FYI I tried to use fsspec's missing_exceptions, but it no longer works from commit 4e633ad onwards.

Here's the code I used to reproduce this:

import fsspec
import zarr

fs = fsspec.filesystem("file")

# create an array with no chunks on disk
mapper = fs.get_mapper("tmp.zarr")
za = zarr.open(mapper, mode="w", shape=(3, 3), chunks=(2, 2))

# ensure no exceptions are converted to KeyError
mapper = fs.get_mapper("tmp.zarr", missing_exceptions=())

# following should fail since chunks are missing
print(zarr.open(mapper, mode="r")[:])

@rabernat
Copy link
Contributor

Thanks for reporting this Tom. I think I see why 4e633ad caused this problem. Now that all FSMap objects are coerced to FSStore objects, it looks like we have redundant mechanisms for dealing with exceptions. FSStore introduced the additional exceptions parameter, which is not being propagated correctly when we coerce from FSMap

zarr-python/zarr/storage.py

Lines 1425 to 1430 in f542fca

def __getitem__(self, key):
key = self._normalize_key(key)
try:
return self.map[key]
except self.exceptions as e:
raise KeyError(key) from e

I thought I could make your example work by doing the following

store = zarr.storage.FSStore("tmp.zarr", exceptions=(), missing_exceptions=())

try:
    store['0.0']
except FileNotFoundError as e:
    print(type(e))
except KeyError as e:
    print(type(e))

At this point, we can verify that we are not raising a KeyError. However, it still fails to raise an error when accessing the array!

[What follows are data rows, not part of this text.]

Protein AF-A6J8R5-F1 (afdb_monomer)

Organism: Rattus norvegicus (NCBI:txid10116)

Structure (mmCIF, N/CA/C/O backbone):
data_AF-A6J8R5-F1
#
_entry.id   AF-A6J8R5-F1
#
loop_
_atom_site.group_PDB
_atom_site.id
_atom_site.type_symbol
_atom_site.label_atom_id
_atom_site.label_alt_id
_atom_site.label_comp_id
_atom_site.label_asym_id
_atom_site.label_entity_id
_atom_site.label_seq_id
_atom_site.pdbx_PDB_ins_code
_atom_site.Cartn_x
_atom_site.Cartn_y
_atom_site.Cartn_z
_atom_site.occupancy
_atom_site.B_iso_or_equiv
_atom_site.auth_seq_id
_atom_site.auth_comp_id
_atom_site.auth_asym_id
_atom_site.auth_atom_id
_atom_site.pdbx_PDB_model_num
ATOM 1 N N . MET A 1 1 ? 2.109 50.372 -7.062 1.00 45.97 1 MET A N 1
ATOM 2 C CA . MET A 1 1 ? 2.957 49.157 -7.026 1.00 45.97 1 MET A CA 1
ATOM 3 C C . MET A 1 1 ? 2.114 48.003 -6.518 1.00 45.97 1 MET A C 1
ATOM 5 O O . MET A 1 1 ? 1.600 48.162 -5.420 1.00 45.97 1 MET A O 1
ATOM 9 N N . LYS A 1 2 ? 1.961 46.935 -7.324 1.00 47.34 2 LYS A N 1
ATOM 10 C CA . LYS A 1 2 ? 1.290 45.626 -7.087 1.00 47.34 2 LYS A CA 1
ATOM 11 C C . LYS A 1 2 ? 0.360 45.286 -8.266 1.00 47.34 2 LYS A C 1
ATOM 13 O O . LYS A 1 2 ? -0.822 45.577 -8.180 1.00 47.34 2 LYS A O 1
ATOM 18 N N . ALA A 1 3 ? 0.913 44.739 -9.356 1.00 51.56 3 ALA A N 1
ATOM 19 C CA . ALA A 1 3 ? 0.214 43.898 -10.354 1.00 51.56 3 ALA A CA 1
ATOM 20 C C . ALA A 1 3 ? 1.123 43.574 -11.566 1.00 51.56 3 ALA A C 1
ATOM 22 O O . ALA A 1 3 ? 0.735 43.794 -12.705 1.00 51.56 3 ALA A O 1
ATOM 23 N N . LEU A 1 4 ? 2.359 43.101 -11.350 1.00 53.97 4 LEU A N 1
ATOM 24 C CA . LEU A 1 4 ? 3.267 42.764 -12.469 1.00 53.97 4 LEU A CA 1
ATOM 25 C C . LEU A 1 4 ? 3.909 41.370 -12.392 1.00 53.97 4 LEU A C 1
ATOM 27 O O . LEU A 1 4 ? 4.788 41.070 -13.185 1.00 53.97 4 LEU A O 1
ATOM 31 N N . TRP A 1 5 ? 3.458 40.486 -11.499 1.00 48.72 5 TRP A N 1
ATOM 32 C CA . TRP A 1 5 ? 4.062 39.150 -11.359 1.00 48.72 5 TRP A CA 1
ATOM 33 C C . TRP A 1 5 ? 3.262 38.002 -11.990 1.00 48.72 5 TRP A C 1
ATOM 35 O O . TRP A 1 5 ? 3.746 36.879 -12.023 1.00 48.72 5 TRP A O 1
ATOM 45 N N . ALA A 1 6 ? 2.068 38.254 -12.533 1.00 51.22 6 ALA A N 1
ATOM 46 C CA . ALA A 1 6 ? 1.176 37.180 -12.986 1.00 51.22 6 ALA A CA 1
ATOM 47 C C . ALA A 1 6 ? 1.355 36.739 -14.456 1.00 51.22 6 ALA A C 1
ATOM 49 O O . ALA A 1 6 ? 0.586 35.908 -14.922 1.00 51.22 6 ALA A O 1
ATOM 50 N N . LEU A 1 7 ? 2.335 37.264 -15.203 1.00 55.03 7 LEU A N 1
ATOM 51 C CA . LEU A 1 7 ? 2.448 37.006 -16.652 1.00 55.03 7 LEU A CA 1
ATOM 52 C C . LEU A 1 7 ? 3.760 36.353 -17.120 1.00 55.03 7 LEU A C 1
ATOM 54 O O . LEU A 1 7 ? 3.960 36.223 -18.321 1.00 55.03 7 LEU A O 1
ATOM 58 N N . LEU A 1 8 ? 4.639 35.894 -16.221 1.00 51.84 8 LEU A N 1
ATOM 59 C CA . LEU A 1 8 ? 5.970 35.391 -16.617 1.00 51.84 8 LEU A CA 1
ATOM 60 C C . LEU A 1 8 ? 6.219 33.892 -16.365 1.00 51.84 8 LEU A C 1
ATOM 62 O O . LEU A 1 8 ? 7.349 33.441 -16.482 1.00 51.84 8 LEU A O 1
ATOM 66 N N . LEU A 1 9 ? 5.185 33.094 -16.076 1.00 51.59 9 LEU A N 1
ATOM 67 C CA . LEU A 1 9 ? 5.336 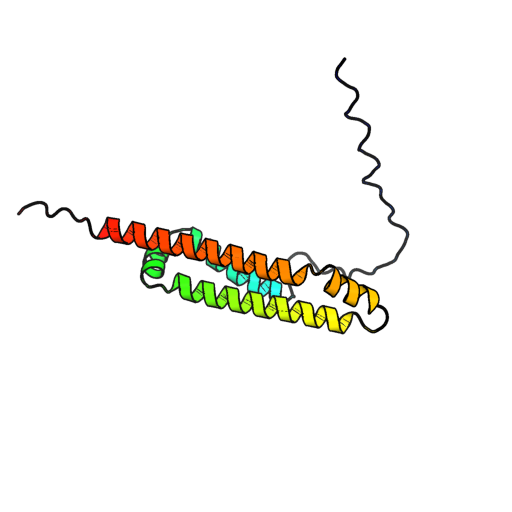31.640 -15.868 1.00 51.59 9 LEU A CA 1
ATOM 68 C C . LEU A 1 9 ? 4.514 30.762 -16.826 1.00 51.59 9 LEU A C 1
ATOM 70 O O . LEU A 1 9 ? 4.405 29.563 -16.605 1.00 51.59 9 LEU A O 1
ATOM 74 N N . VAL A 1 10 ? 3.957 31.324 -17.904 1.00 56.75 10 VAL A N 1
ATOM 75 C CA . VAL A 1 10 ? 3.082 30.568 -18.823 1.00 56.75 10 VAL A CA 1
ATOM 76 C C . VAL A 1 10 ? 3.788 29.892 -20.020 1.00 56.75 10 VAL A C 1
ATOM 78 O O . VAL A 1 10 ? 3.233 28.910 -20.497 1.00 56.75 10 VAL A O 1
ATOM 81 N N . PRO A 1 11 ? 5.006 30.248 -20.491 1.00 53.84 11 PRO A N 1
ATOM 82 C CA . PRO A 1 11 ? 5.606 29.492 -21.599 1.00 53.84 11 PRO A CA 1
ATOM 83 C C . PRO A 1 11 ? 6.583 28.375 -21.182 1.00 53.84 11 PRO A C 1
ATOM 85 O O . PRO A 1 11 ? 7.136 27.720 -22.056 1.00 53.84 11 PRO A O 1
ATOM 88 N N . LEU A 1 12 ? 6.792 28.098 -19.887 1.00 49.50 12 LEU A N 1
ATOM 89 C CA . LEU A 1 12 ? 7.680 26.998 -19.454 1.00 49.50 12 LEU A CA 1
ATOM 90 C C . LEU A 1 12 ? 7.003 25.614 -19.414 1.00 49.50 12 LEU A C 1
ATOM 92 O O . LEU A 1 12 ? 7.685 24.621 -19.184 1.00 49.50 12 LEU A O 1
ATOM 96 N N . LEU A 1 13 ? 5.695 25.530 -19.683 1.00 51.25 13 LEU A N 1
ATOM 97 C CA . LEU A 1 13 ? 4.987 24.255 -19.875 1.00 51.25 13 LEU A CA 1
ATOM 98 C C . LEU A 1 13 ? 4.947 23.797 -21.342 1.00 51.25 13 LEU A C 1
ATOM 100 O O . LEU A 1 13 ? 4.545 22.669 -21.606 1.00 51.25 13 LEU A O 1
ATOM 104 N N . THR A 1 14 ? 5.431 24.606 -22.291 1.00 55.62 14 THR A N 1
ATOM 105 C CA . THR A 1 14 ? 5.675 24.159 -23.673 1.00 55.62 14 THR A CA 1
ATOM 106 C C . THR A 1 14 ? 7.143 23.764 -23.831 1.00 55.62 14 THR A C 1
ATOM 108 O O . THR A 1 14 ? 7.889 24.312 -24.640 1.00 55.62 14 THR A O 1
ATOM 111 N N . GLY A 1 15 ? 7.585 22.820 -23.003 1.00 42.06 15 GLY A N 1
ATOM 112 C CA . GLY A 1 15 ? 8.832 22.103 -23.219 1.00 42.06 15 GLY A CA 1
ATOM 113 C C . GLY A 1 15 ? 8.626 21.021 -24.276 1.00 42.06 15 GLY A C 1
ATOM 114 O O . GLY A 1 15 ? 8.081 19.973 -23.972 1.00 42.06 15 GLY A O 1
ATOM 115 N N . CYS A 1 16 ? 9.055 21.309 -25.505 1.00 49.59 16 CYS A N 1
ATOM 116 C CA . CYS A 1 16 ? 9.655 20.370 -26.458 1.00 49.59 16 CYS A CA 1
ATOM 117 C C . CYS A 1 16 ? 9.042 18.950 -26.551 1.00 49.59 16 CYS A C 1
ATOM 119 O O . CYS A 1 16 ? 9.603 17.995 -26.020 1.00 49.59 16 CYS A O 1
ATOM 121 N N . LEU A 1 17 ? 7.967 18.779 -27.329 1.00 43.69 17 LEU A N 1
ATOM 122 C CA . LEU A 1 17 ? 7.700 17.489 -27.974 1.00 43.69 17 LEU A CA 1
ATOM 123 C C . LEU A 1 17 ? 8.439 17.501 -29.318 1.00 43.69 17 LEU A C 1
ATOM 125 O O . LEU A 1 17 ? 7.894 17.873 -30.354 1.00 43.69 17 LEU A O 1
ATOM 129 N N . ALA A 1 18 ? 9.740 17.218 -29.262 1.00 38.09 18 ALA A N 1
ATOM 130 C CA . ALA A 1 18 ? 10.475 16.825 -30.449 1.00 38.09 18 ALA A CA 1
ATOM 131 C C . ALA A 1 18 ? 9.972 15.433 -30.832 1.00 38.09 18 ALA A C 1
ATOM 133 O O . ALA A 1 18 ? 10.112 14.499 -30.047 1.00 38.09 18 ALA A O 1
ATOM 134 N N . GLU A 1 19 ? 9.347 15.374 -32.004 1.00 45.53 19 GLU A N 1
ATOM 135 C CA . GLU A 1 19 ? 9.020 14.202 -32.813 1.00 45.53 19 GLU A CA 1
ATOM 136 C C . GLU A 1 19 ? 9.919 12.998 -32.480 1.00 45.53 19 GLU A C 1
ATOM 138 O O . GLU A 1 19 ? 11.043 12.853 -32.963 1.00 45.53 19 GLU A O 1
ATOM 143 N N . GLY A 1 20 ? 9.417 12.167 -31.580 1.00 37.34 20 GLY A N 1
ATOM 144 C CA . GLY A 1 20 ? 9.973 10.892 -31.185 1.00 37.34 20 GLY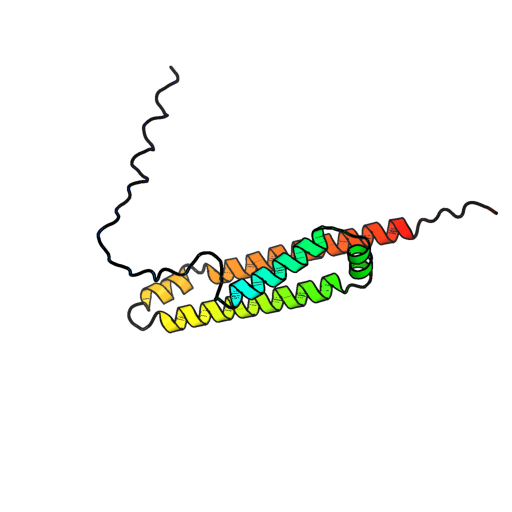 A CA 1
ATOM 145 C C . GLY A 1 20 ? 8.767 9.999 -31.028 1.00 37.34 20 GLY A C 1
ATOM 146 O O . GLY A 1 20 ? 8.121 10.005 -29.986 1.00 37.34 20 GLY A O 1
ATOM 147 N N . GLU A 1 21 ? 8.417 9.347 -32.127 1.00 37.38 21 GLU A N 1
ATOM 148 C CA . GLU A 1 21 ? 7.372 8.344 -32.264 1.00 37.38 21 GLU A CA 1
ATOM 149 C C 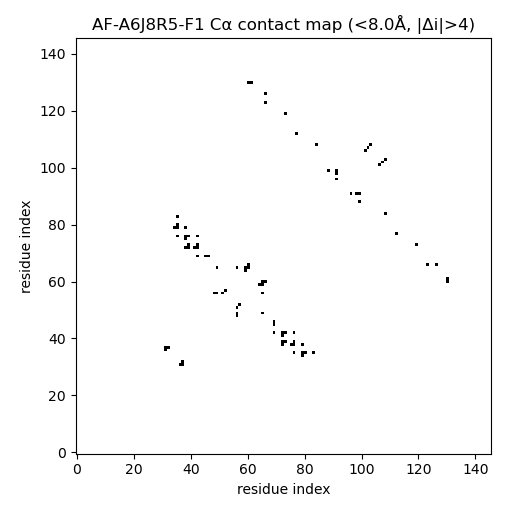. GLU A 1 21 ? 7.644 7.214 -31.255 1.00 37.38 21 GLU A C 1
ATOM 151 O O . GLU A 1 21 ? 8.315 6.229 -31.544 1.00 37.38 21 GLU A O 1
ATOM 156 N N . LEU A 1 22 ? 7.218 7.410 -30.006 1.00 36.84 22 LEU A N 1
ATOM 157 C CA . LEU A 1 22 ? 7.079 6.343 -29.035 1.00 36.84 22 LEU A CA 1
ATOM 158 C C . LEU A 1 22 ? 5.624 5.912 -29.155 1.00 36.84 22 LEU A C 1
ATOM 160 O O . LEU A 1 22 ? 4.726 6.586 -28.647 1.00 36.84 22 LEU A O 1
ATOM 164 N N . GLU A 1 23 ? 5.394 4.818 -29.874 1.00 35.47 23 GLU A N 1
ATOM 165 C CA . GLU A 1 23 ? 4.152 4.054 -29.805 1.00 35.47 23 GLU A CA 1
ATOM 166 C C . GLU A 1 23 ? 3.984 3.541 -28.364 1.00 35.47 23 GLU A C 1
ATOM 168 O O . GLU A 1 23 ? 4.262 2.389 -28.035 1.00 35.47 23 GLU A O 1
ATOM 173 N N . VAL A 1 24 ? 3.564 4.433 -27.464 1.00 38.69 24 VAL A N 1
ATOM 174 C CA . VAL A 1 24 ? 2.979 4.071 -26.179 1.00 38.69 24 VAL A CA 1
ATOM 175 C C . VAL A 1 24 ? 1.672 3.398 -26.544 1.00 38.69 24 VAL A C 1
ATOM 177 O O . VAL A 1 24 ? 0.713 4.049 -26.952 1.00 38.69 24 VAL A O 1
ATOM 180 N N . THR A 1 25 ? 1.694 2.072 -26.496 1.00 38.94 25 THR A N 1
ATOM 181 C CA . THR A 1 25 ? 0.530 1.234 -26.743 1.00 38.94 25 THR A CA 1
ATOM 182 C C . THR A 1 25 ? -0.617 1.742 -25.880 1.00 38.94 25 THR A C 1
ATOM 184 O O . THR A 1 25 ? -0.503 1.820 -24.657 1.00 38.94 25 THR A O 1
ATOM 187 N N . ASP A 1 26 ? -1.689 2.124 -26.561 1.00 41.84 26 ASP A N 1
ATOM 188 C CA . ASP A 1 26 ? -2.972 2.551 -26.024 1.00 41.84 26 ASP A CA 1
ATOM 189 C C . ASP A 1 26 ? -3.552 1.410 -25.163 1.00 41.84 26 ASP A C 1
ATOM 191 O O . ASP A 1 26 ? -4.204 0.494 -25.661 1.00 41.84 26 ASP A O 1
ATOM 195 N N . GLN A 1 27 ? -3.219 1.400 -23.869 1.00 40.12 27 GLN A N 1
ATOM 196 C CA . GLN A 1 27 ? -3.827 0.534 -22.859 1.00 40.12 27 GLN A CA 1
ATOM 197 C C . GLN A 1 27 ? -4.977 1.323 -22.219 1.00 40.12 27 GLN A C 1
ATOM 199 O O . GLN A 1 27 ? -4.773 2.368 -21.598 1.00 40.12 27 GLN A O 1
ATOM 204 N N . LEU A 1 28 ? -6.199 0.840 -22.439 1.00 42.81 28 LEU A N 1
ATOM 205 C CA . LEU A 1 28 ? -7.460 1.455 -22.025 1.00 42.81 28 LEU A CA 1
ATOM 206 C C . LEU A 1 28 ? -7.539 1.759 -20.509 1.00 42.81 28 LEU A C 1
ATOM 208 O O . LEU A 1 28 ? -6.953 1.056 -19.683 1.00 42.81 28 LEU A O 1
ATOM 212 N N . PRO A 1 29 ? -8.340 2.768 -20.113 1.00 39.19 29 PRO A N 1
ATOM 213 C CA . PRO A 1 29 ? -8.443 3.242 -18.741 1.00 39.19 29 PRO A CA 1
ATOM 214 C C . PRO A 1 29 ? -9.294 2.276 -17.910 1.00 39.19 29 PRO A C 1
ATOM 216 O O . PRO A 1 29 ? -10.523 2.340 -17.935 1.00 39.19 29 PRO A O 1
ATOM 219 N N . GLY A 1 30 ? -8.656 1.378 -17.159 1.00 46.62 30 GLY A N 1
ATOM 220 C CA . GLY A 1 30 ? -9.356 0.638 -16.104 1.00 46.62 30 GLY A CA 1
ATOM 221 C C . GLY A 1 30 ? -8.797 -0.724 -15.712 1.00 46.62 30 GLY A C 1
ATOM 222 O O . GLY A 1 30 ? -9.241 -1.249 -14.695 1.00 46.62 30 GLY A O 1
ATOM 223 N N . GLN A 1 31 ? -7.846 -1.297 -16.451 1.00 42.59 31 GLN A N 1
ATOM 224 C CA . GLN A 1 31 ? -7.205 -2.549 -16.045 1.00 42.59 31 GLN A CA 1
ATOM 225 C C . GLN A 1 31 ? -5.721 -2.321 -15.797 1.00 42.59 31 GLN A C 1
ATOM 227 O O . GLN A 1 31 ? -4.909 -2.222 -16.708 1.00 42.59 31 GLN A O 1
ATOM 232 N N . SER A 1 32 ? -5.394 -2.204 -14.516 1.00 55.94 32 SER A N 1
ATOM 233 C CA . SER A 1 32 ? -4.042 -2.336 -14.002 1.00 55.94 32 SER A CA 1
ATOM 234 C C . SER A 1 32 ? -3.583 -3.788 -14.201 1.00 55.94 32 SER A C 1
ATOM 236 O O . SER A 1 32 ? -3.768 -4.627 -13.316 1.00 55.94 32 SER A O 1
ATOM 238 N N . ASP A 1 33 ? -3.079 -4.127 -15.388 1.00 69.56 33 ASP A N 1
ATOM 239 C CA . ASP A 1 33 ? -2.640 -5.494 -15.717 1.00 69.56 33 ASP A CA 1
ATOM 240 C C . ASP A 1 33 ? -1.393 -5.919 -14.927 1.00 69.56 33 ASP A C 1
ATOM 242 O O . ASP A 1 33 ? -1.073 -7.105 -14.842 1.00 69.56 33 ASP A O 1
ATOM 246 N N . GLN A 1 34 ? -0.697 -4.969 -14.301 1.00 83.56 34 GLN A N 1
ATOM 247 C CA . GLN A 1 34 ? 0.526 -5.249 -13.567 1.00 83.56 34 GLN A CA 1
ATOM 248 C C . GLN A 1 34 ? 0.237 -5.943 -12.218 1.00 83.56 34 GLN A C 1
ATOM 250 O O . GLN A 1 34 ? -0.574 -5.447 -11.429 1.00 83.56 34 GLN A O 1
ATOM 255 N N . PRO A 1 35 ? 0.924 -7.059 -11.896 1.00 89.38 35 PRO A N 1
ATOM 256 C CA . PRO A 1 35 ? 0.723 -7.798 -10.644 1.00 89.38 35 PRO A CA 1
ATOM 257 C C . PRO A 1 35 ? 0.858 -6.943 -9.373 1.00 89.38 35 PRO A C 1
ATOM 259 O O . PRO A 1 35 ? 0.060 -7.070 -8.442 1.00 89.38 35 PRO A O 1
ATOM 262 N N . TRP A 1 36 ? 1.817 -6.010 -9.353 1.00 88.75 36 TRP A N 1
ATOM 263 C CA . TRP A 1 36 ? 2.049 -5.121 -8.212 1.00 88.75 36 TRP A CA 1
ATOM 264 C C . TRP A 1 36 ? 0.912 -4.119 -7.991 1.00 88.75 36 TRP A C 1
ATOM 266 O O . TRP A 1 36 ? 0.584 -3.814 -6.845 1.00 88.75 36 TRP A O 1
ATOM 276 N N . GLU A 1 37 ? 0.267 -3.650 -9.062 1.00 90.69 37 GLU A N 1
ATOM 277 C CA . GLU A 1 37 ? -0.887 -2.751 -8.970 1.00 90.69 37 GLU A CA 1
ATOM 278 C C . GLU A 1 37 ? -2.099 -3.494 -8.406 1.00 90.69 37 GLU A C 1
ATOM 280 O O . GLU A 1 37 ? -2.817 -2.971 -7.556 1.00 90.69 37 GLU A O 1
ATOM 285 N N . GLN A 1 38 ? -2.295 -4.751 -8.811 1.00 92.69 38 GLN A N 1
ATOM 286 C CA . GLN A 1 38 ? -3.361 -5.596 -8.274 1.00 92.69 38 GLN A CA 1
ATOM 287 C C . GLN A 1 38 ? -3.150 -5.911 -6.788 1.00 92.69 38 GLN A C 1
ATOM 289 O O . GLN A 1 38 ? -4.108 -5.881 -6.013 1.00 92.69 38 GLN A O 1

a2 = zarr.open(store, mode="r")
print(a2[:])

I have not been able to track down why that is.

@martindurant
Copy link
Member

I suppose that coercing an FSMap->FSStore should do its best to get all available options; but we should still figure out why the exception is not bubbling up. Is zarr doing an explicit exists() call?

@rabernat
Copy link
Contributor

I suppose that coercing an FSMap->FSStore should do its best to get all available options

One problem here is that there is redundant handling of exceptions in FSStore. The logic is implemented in the mapper object store.map via the missing_exceptions parameter and then again the FSStore level via the exceptions attribute (see __getitem__ code above).

@martindurant
Copy link
Member

Ah you are right - if the user is coming with a ready made mapper, then the store simply won't see those exceptions. In that case, the higher level exceptions never get used unless they were exclusive - missing_exceptions=() seems right, then (but having them the same wouldn't hurt either).

@maxrjones
Copy link
Member

I'm a bit confused after reading this issue if improvements are still needed in both fsspec and zarr-python or just zarr-python (e.g., #489). Is anyone able to clarify whether #489 would be expected to work, or if #486 (comment) is blocking that PR? For reference, I believe this could help us solve issues with accessing our downscaled CMIP6 data on Planetary Computer (e.g., carbonplan/cmip6-downscaling#323).

@martindurant
Copy link
Member

We were talking about the mapper interface and FSStore, both of which are within zarr-python. fsspec's exception handling in FSMap is stable, and the question above is how zarr should handle it when given one of these rather than creating it's own via FSStore (the latter is now the normal path, but the former still works).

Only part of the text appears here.